Write out, without any change, the lines in the material below that run from the line with "ATOM 108 C C" through the line with "ATOM 118 O O", both included.

══════════

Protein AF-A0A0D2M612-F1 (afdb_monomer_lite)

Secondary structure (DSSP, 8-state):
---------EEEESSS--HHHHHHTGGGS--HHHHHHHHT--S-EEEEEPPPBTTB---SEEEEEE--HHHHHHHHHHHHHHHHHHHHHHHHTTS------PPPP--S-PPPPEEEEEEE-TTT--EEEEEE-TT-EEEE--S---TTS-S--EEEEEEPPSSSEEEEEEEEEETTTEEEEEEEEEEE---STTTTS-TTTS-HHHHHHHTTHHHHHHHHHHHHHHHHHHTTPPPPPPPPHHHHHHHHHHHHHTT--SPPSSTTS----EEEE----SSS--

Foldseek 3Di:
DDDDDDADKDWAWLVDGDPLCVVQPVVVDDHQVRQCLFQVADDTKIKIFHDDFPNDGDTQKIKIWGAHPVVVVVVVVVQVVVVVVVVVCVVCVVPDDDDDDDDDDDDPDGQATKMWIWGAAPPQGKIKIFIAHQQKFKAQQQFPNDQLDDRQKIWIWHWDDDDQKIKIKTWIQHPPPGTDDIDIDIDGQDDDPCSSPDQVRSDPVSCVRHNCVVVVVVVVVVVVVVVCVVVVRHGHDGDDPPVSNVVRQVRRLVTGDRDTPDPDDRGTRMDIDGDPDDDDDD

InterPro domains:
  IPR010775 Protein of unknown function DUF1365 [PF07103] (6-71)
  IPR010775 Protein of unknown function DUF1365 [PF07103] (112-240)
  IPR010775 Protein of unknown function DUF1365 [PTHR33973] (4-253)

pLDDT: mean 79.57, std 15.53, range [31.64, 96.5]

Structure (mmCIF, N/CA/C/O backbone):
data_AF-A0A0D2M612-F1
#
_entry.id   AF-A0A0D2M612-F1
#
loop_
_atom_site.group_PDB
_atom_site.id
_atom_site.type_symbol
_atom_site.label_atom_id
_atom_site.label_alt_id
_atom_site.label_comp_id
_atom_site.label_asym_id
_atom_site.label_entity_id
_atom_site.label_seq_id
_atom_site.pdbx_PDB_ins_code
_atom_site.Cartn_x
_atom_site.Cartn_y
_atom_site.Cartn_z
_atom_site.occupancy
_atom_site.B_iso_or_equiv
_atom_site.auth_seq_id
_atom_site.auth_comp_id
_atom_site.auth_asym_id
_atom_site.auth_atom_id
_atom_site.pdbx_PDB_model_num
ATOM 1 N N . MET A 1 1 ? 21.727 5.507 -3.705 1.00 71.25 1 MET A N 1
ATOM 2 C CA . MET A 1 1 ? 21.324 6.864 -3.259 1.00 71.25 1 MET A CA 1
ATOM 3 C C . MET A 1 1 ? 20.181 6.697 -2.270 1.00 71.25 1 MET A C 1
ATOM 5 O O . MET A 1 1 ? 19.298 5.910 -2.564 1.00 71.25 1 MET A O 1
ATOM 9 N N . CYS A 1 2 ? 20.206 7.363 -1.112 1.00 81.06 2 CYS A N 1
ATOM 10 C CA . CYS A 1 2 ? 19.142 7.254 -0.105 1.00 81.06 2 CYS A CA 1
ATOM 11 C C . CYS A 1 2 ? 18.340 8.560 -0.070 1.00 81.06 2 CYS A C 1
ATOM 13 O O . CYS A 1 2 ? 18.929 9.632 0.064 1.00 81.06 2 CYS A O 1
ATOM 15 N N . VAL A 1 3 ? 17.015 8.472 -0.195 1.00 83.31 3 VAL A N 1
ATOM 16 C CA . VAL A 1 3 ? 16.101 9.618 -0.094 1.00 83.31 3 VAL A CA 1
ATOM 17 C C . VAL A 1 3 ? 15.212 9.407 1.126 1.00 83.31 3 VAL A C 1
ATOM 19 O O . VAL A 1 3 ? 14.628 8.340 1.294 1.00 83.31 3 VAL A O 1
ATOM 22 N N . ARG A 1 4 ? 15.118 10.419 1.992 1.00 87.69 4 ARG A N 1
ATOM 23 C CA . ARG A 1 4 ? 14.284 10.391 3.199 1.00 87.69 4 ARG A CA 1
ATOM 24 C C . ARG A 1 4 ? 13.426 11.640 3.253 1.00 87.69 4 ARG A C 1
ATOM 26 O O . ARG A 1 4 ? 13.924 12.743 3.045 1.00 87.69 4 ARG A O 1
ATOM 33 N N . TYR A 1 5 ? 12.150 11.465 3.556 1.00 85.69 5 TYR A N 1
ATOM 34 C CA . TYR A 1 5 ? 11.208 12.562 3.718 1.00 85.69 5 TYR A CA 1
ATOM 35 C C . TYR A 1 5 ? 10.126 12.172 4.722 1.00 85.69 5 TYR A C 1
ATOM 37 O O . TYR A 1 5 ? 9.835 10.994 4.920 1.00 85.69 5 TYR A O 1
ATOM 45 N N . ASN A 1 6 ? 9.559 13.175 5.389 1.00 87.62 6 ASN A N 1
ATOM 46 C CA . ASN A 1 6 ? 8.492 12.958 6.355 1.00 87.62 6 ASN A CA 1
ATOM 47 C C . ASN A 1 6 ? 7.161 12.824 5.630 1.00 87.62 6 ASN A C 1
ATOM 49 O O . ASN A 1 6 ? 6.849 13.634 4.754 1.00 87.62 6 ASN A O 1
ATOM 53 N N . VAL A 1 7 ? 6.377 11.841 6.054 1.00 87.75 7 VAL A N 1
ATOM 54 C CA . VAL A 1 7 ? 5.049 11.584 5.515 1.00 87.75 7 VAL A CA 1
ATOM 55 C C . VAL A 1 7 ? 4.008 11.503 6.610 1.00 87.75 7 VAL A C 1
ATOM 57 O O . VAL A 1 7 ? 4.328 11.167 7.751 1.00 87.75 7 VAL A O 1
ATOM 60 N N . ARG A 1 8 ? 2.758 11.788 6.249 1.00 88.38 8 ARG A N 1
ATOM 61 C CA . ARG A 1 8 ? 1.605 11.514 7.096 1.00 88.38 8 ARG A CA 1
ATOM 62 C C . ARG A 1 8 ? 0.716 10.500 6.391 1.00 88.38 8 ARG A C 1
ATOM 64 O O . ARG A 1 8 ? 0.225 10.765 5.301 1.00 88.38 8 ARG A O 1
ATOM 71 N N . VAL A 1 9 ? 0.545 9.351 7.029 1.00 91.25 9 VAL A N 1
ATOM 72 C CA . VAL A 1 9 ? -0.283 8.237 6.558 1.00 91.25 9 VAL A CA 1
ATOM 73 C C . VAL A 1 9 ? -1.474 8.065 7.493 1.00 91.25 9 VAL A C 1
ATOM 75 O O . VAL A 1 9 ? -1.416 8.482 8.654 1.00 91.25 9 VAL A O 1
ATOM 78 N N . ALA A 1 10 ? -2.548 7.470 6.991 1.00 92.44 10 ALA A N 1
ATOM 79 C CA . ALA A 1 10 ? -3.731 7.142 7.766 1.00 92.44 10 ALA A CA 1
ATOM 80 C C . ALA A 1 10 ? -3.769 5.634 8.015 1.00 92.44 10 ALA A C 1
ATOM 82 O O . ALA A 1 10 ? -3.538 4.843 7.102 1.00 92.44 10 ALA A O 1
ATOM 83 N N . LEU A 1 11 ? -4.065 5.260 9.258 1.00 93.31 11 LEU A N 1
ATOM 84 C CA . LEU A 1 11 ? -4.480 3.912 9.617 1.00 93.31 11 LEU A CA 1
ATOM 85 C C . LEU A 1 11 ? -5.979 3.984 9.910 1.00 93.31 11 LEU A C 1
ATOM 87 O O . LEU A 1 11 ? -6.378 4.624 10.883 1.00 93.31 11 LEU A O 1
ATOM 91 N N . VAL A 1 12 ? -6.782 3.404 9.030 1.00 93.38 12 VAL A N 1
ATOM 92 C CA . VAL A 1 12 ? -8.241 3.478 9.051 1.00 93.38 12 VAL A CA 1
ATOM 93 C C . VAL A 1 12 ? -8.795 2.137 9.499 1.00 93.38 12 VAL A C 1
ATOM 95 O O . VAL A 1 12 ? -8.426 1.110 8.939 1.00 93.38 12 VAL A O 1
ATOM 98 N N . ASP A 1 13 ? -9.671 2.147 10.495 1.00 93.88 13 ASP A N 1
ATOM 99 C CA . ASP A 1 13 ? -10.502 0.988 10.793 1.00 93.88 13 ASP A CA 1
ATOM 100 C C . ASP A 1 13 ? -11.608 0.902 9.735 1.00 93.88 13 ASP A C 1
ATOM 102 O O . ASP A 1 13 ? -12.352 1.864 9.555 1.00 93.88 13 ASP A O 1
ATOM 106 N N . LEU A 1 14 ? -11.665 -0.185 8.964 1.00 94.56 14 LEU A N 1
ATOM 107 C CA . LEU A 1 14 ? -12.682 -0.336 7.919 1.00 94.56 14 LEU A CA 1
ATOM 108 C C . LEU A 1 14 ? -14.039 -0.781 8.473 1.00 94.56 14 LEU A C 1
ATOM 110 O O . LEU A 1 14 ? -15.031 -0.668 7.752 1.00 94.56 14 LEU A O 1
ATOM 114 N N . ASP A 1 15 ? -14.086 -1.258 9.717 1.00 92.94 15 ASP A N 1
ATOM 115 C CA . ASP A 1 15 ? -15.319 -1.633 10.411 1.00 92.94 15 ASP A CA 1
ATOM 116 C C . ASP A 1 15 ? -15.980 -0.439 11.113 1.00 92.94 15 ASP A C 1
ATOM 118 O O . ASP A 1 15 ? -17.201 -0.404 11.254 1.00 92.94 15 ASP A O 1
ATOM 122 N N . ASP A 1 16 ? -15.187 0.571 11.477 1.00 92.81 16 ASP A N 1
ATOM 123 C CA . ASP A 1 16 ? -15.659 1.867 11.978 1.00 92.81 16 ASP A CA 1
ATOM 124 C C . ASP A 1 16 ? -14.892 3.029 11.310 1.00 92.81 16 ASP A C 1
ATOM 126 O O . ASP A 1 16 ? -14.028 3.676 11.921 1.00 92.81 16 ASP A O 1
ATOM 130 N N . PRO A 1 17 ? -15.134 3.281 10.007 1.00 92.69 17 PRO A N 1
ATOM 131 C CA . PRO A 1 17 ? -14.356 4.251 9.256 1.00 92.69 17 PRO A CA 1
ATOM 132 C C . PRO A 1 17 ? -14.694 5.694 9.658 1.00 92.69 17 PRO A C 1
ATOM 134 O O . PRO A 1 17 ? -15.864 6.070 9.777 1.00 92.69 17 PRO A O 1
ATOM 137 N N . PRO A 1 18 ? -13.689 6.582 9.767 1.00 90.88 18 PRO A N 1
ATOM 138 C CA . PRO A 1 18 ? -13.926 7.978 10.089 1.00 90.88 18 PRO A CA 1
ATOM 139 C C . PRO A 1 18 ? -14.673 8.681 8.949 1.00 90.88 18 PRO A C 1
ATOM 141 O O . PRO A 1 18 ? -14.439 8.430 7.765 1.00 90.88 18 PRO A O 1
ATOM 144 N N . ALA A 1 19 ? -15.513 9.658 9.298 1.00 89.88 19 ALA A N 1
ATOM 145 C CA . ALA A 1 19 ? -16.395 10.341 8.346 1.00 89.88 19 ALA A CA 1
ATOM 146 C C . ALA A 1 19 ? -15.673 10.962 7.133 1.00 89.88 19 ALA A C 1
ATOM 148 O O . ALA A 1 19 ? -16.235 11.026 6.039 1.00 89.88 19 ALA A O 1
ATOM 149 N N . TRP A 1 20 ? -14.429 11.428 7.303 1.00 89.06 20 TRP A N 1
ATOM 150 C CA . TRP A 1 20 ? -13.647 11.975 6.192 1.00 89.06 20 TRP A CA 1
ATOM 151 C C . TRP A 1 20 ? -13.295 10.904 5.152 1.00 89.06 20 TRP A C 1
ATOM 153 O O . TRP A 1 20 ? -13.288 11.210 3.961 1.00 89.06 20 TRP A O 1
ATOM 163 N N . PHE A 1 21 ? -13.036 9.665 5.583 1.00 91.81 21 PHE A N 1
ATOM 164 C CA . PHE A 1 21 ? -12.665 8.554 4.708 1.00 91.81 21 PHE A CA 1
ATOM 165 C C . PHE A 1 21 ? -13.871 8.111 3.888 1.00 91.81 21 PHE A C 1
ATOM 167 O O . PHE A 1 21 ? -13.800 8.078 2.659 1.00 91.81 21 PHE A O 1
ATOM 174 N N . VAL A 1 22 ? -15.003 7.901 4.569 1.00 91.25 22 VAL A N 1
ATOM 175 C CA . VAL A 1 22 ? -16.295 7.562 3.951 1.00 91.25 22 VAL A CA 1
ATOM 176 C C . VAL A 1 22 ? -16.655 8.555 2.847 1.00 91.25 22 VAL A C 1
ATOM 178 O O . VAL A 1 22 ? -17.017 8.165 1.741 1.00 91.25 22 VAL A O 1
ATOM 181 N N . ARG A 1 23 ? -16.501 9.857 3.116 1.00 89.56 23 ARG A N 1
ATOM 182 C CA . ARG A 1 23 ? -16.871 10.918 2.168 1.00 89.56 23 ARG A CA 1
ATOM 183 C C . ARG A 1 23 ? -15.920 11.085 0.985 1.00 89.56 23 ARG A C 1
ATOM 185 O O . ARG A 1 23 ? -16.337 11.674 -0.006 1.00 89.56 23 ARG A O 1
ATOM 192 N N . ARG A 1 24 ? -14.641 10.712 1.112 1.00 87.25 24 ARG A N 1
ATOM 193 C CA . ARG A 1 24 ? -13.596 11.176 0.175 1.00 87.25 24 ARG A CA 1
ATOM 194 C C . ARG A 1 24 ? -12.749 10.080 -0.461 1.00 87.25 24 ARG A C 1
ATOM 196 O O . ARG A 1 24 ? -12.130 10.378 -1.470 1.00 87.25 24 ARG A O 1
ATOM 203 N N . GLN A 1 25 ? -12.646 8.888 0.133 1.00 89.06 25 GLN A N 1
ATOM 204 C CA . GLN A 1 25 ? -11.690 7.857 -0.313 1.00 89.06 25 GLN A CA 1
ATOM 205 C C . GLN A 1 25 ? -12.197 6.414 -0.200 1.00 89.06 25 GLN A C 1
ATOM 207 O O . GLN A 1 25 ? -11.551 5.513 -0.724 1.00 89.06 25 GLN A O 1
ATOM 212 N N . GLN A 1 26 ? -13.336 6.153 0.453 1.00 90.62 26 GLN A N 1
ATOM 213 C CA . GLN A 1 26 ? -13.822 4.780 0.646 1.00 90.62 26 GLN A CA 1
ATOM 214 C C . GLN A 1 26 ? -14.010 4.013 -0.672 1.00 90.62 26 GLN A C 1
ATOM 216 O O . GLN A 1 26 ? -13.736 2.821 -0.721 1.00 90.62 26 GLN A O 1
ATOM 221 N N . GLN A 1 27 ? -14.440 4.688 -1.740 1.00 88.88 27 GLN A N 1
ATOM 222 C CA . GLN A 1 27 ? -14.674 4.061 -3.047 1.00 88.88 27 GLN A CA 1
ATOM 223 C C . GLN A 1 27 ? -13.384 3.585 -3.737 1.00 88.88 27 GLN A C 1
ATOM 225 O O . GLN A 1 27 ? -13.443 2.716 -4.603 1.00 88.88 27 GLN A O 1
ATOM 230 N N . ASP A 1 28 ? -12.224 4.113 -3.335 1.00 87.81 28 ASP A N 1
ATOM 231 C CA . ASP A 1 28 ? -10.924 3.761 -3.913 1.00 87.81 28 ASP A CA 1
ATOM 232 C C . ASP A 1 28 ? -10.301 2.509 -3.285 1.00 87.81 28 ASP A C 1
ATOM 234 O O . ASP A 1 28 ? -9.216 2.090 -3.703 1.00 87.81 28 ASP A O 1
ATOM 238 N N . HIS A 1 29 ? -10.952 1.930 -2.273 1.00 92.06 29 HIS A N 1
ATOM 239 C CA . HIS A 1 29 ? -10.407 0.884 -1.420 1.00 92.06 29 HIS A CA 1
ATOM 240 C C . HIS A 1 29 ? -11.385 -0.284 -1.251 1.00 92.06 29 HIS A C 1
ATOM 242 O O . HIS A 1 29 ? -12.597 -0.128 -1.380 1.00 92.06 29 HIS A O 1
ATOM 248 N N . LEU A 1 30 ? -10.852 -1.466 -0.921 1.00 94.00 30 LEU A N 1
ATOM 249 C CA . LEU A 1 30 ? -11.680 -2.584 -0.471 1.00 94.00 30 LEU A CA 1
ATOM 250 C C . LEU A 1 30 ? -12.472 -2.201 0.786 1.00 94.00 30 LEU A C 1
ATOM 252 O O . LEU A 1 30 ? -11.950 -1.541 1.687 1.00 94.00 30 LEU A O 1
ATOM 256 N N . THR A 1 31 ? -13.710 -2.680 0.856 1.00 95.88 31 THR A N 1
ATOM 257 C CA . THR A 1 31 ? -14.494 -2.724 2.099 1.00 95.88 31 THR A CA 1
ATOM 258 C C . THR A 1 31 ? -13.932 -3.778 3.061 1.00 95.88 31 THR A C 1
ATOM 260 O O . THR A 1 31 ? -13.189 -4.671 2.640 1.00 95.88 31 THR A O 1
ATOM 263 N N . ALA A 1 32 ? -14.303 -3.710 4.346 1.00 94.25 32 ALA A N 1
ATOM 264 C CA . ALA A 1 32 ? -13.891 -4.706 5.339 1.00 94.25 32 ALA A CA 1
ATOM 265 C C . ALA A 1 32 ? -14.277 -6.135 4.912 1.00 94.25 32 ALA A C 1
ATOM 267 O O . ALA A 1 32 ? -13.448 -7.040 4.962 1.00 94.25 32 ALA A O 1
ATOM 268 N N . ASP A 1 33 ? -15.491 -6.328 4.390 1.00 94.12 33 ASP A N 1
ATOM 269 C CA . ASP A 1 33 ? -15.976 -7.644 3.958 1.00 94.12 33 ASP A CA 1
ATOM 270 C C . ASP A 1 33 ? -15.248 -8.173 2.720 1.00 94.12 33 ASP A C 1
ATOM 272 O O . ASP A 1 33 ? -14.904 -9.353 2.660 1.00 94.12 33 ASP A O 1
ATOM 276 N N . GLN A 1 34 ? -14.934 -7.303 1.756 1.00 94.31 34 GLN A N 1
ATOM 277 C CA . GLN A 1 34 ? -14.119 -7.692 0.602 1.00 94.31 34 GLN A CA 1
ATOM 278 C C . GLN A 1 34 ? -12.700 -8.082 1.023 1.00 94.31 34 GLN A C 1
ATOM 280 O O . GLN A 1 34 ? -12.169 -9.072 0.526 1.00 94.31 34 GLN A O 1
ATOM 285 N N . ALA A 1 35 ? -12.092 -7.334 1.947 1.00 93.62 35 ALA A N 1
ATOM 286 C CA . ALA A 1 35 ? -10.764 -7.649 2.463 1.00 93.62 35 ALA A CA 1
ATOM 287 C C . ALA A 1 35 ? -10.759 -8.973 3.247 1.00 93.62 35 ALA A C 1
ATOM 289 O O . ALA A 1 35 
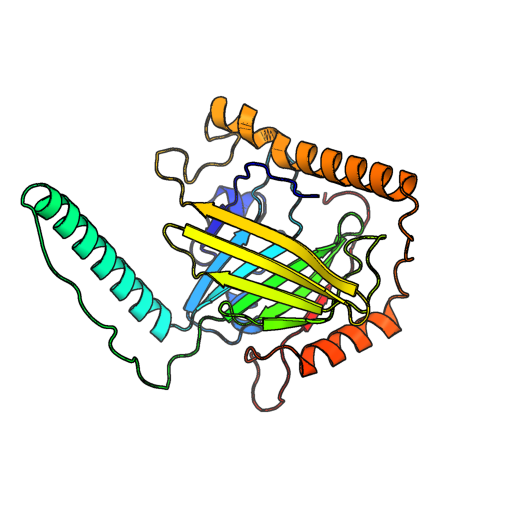? -9.899 -9.816 3.004 1.00 93.62 35 ALA A O 1
ATOM 290 N N . ARG A 1 36 ? -11.761 -9.211 4.103 1.00 91.62 36 ARG A N 1
ATOM 291 C CA . ARG A 1 36 ? -11.971 -10.498 4.791 1.00 91.62 36 ARG A CA 1
ATOM 292 C C . ARG A 1 36 ? -12.104 -11.656 3.820 1.00 91.62 36 ARG A C 1
ATOM 294 O O . ARG A 1 36 ? -11.430 -12.669 3.977 1.00 91.62 36 ARG A O 1
ATOM 301 N N . GLN A 1 37 ? -12.949 -11.495 2.803 1.00 91.31 37 GLN A N 1
ATOM 302 C CA . GLN A 1 37 ? -13.155 -12.517 1.786 1.00 91.31 37 GLN A CA 1
ATOM 303 C C . GLN A 1 37 ? -11.858 -12.803 1.023 1.00 91.31 37 GLN A C 1
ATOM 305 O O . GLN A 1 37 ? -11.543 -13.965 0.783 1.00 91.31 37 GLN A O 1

══════════

* **Exercise response**
ATOM 108 C C . LEU A 1 14 ? -14.039 -0.781 8.473 1.00 94.56 14 LEU A C 1
ATOM 110 O O . LEU A 1 14 ? -15.031 -0.668 7.752 1.00 94.56 14 LEU A O 1
ATOM 114 N N . ASP A 1 15 ? -14.086 -1.258 9.717 1.00 92.94 15 ASP A N 1
ATOM 115 C CA . ASP A 1 15 ? -15.319 -1.633 10.411 1.00 92.94 15 ASP A CA 1
ATOM 116 C C . ASP A 1 15 ? -15.980 -0.439 11.113 1.00 92.94 15 ASP A C 1
ATOM 118 O O . ASP A 1 15 ? -17.201 -0.404 11.254 1.00 92.94 15 ASP A O 1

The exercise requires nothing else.